EXERCISE MATERIAL Start Marker

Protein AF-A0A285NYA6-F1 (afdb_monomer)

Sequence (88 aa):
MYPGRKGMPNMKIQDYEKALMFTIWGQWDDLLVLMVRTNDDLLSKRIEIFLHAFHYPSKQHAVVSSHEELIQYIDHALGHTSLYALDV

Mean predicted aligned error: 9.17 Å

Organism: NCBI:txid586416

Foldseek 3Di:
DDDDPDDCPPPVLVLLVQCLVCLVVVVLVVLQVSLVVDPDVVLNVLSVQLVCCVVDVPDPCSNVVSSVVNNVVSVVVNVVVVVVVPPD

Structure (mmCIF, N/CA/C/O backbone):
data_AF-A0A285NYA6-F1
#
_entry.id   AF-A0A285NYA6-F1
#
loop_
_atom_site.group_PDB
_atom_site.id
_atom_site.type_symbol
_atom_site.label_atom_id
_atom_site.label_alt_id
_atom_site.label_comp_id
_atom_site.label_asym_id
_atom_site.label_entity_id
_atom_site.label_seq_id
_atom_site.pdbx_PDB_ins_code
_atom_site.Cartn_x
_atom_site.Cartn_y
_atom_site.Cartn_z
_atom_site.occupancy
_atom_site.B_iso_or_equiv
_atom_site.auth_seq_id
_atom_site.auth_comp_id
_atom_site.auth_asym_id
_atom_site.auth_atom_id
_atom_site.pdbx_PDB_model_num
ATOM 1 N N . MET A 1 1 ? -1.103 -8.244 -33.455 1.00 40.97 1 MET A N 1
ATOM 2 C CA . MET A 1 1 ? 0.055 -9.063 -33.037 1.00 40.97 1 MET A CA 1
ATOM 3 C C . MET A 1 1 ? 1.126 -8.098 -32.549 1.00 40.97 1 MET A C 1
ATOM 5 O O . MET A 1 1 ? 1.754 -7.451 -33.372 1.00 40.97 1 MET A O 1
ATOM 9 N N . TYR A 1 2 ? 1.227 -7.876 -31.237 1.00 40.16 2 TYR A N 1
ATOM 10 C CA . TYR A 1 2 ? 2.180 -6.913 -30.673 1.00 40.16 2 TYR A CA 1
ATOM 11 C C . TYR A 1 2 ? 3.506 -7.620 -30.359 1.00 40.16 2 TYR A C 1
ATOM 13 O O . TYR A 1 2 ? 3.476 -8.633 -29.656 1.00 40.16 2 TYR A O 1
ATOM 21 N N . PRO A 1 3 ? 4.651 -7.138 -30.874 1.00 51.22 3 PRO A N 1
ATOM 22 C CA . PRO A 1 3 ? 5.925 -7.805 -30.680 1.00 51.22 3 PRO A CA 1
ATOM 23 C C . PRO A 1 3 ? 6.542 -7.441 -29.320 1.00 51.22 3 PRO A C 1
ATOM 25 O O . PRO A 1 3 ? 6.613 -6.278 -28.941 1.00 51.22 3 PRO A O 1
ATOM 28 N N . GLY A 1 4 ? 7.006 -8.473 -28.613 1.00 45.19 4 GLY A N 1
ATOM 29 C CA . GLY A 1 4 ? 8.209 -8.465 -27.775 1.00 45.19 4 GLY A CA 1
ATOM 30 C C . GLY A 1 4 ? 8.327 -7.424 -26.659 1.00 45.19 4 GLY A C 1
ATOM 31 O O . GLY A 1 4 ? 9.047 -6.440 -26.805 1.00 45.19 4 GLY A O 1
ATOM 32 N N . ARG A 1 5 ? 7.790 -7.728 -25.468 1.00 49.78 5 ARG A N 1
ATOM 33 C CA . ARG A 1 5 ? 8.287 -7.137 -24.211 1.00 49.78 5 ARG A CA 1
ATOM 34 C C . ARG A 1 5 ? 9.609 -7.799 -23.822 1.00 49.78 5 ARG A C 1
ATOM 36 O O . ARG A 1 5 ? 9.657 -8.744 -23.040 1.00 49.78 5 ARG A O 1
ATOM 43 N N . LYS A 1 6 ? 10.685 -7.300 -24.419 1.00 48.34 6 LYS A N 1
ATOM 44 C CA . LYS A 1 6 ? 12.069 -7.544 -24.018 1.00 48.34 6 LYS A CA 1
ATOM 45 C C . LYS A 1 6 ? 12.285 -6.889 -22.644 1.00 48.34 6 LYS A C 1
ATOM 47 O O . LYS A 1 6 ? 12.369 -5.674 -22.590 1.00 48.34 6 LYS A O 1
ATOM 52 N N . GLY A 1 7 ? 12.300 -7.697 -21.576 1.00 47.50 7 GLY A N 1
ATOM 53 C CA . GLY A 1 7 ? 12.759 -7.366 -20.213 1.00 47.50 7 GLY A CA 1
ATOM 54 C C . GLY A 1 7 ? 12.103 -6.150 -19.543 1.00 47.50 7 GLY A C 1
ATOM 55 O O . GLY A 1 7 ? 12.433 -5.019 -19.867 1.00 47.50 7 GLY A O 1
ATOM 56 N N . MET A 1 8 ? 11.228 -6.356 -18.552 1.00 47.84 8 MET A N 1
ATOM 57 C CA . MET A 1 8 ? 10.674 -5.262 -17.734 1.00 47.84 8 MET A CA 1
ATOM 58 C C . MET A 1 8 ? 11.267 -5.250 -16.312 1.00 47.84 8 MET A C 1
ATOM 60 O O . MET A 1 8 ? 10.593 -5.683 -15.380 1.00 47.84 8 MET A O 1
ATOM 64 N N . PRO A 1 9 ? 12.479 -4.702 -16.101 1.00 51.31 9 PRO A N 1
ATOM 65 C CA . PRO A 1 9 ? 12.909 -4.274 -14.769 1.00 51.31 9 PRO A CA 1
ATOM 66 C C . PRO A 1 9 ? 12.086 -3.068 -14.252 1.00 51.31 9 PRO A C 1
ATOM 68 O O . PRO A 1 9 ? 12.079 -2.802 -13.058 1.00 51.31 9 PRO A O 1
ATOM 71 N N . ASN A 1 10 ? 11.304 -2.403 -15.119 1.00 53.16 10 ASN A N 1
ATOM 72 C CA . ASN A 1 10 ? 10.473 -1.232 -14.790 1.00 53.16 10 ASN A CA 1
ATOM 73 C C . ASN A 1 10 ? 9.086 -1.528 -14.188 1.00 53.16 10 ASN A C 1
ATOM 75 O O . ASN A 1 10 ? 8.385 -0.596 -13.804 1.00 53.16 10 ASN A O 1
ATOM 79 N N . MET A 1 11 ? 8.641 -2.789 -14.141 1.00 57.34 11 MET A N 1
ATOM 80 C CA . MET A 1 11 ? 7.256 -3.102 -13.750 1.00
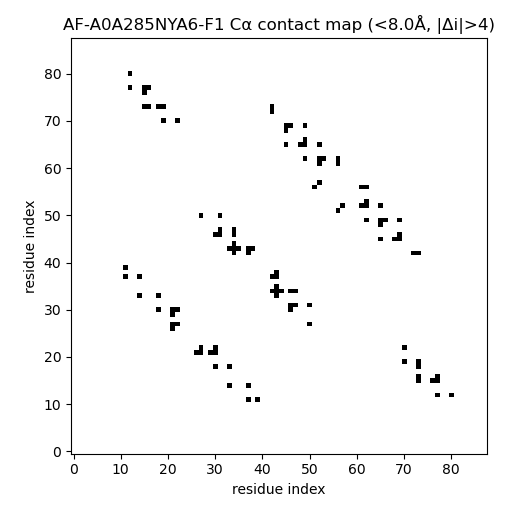 57.34 11 MET A CA 1
ATOM 81 C C . MET A 1 11 ? 7.002 -2.873 -12.251 1.00 57.34 11 MET A C 1
ATOM 83 O O . MET A 1 11 ? 5.942 -2.383 -11.882 1.00 57.34 11 MET A O 1
ATOM 87 N N . LYS A 1 12 ? 8.000 -3.159 -11.402 1.00 65.00 12 LYS A N 1
ATOM 88 C CA . LYS A 1 12 ? 7.892 -2.991 -9.944 1.00 65.00 12 LYS A CA 1
ATOM 89 C C . LYS A 1 12 ? 7.821 -1.524 -9.523 1.00 65.00 12 LYS A C 1
ATOM 91 O O . LYS A 1 12 ? 6.994 -1.167 -8.698 1.00 65.00 12 LYS A O 1
ATOM 96 N N . ILE A 1 13 ? 8.638 -0.671 -10.144 1.00 73.69 13 ILE A N 1
ATOM 97 C CA . ILE A 1 13 ? 8.673 0.774 -9.867 1.00 73.69 13 ILE A CA 1
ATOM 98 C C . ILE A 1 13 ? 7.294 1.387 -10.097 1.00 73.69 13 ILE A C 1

EXERCISE MATERIAL End Marker

ABOUT THIS TASK => In the entries above, the lines from the one bearing "ATOM 47 O O" up to and including the one bearing "ATOM 54 C C" should be transcribed exactly; no other line is wanted.

OUTPUT OF THE TASK =>
ATOM 47 O O . LYS A 1 6 ? 12.369 -5.674 -22.590 1.00 48.34 6 LYS A O 1
ATOM 52 N N . GLY A 1 7 ? 12.300 -7.697 -21.576 1.00 47.50 7 GLY A N 1
ATOM 53 C CA . GLY A 1 7 ? 12.759 -7.366 -20.213 1.00 47.50 7 GLY A CA 1
ATOM 54 C C . GLY A 1 7 ? 12.103 -6.150 -19.543 1.00 47.50 7 GLY A C 1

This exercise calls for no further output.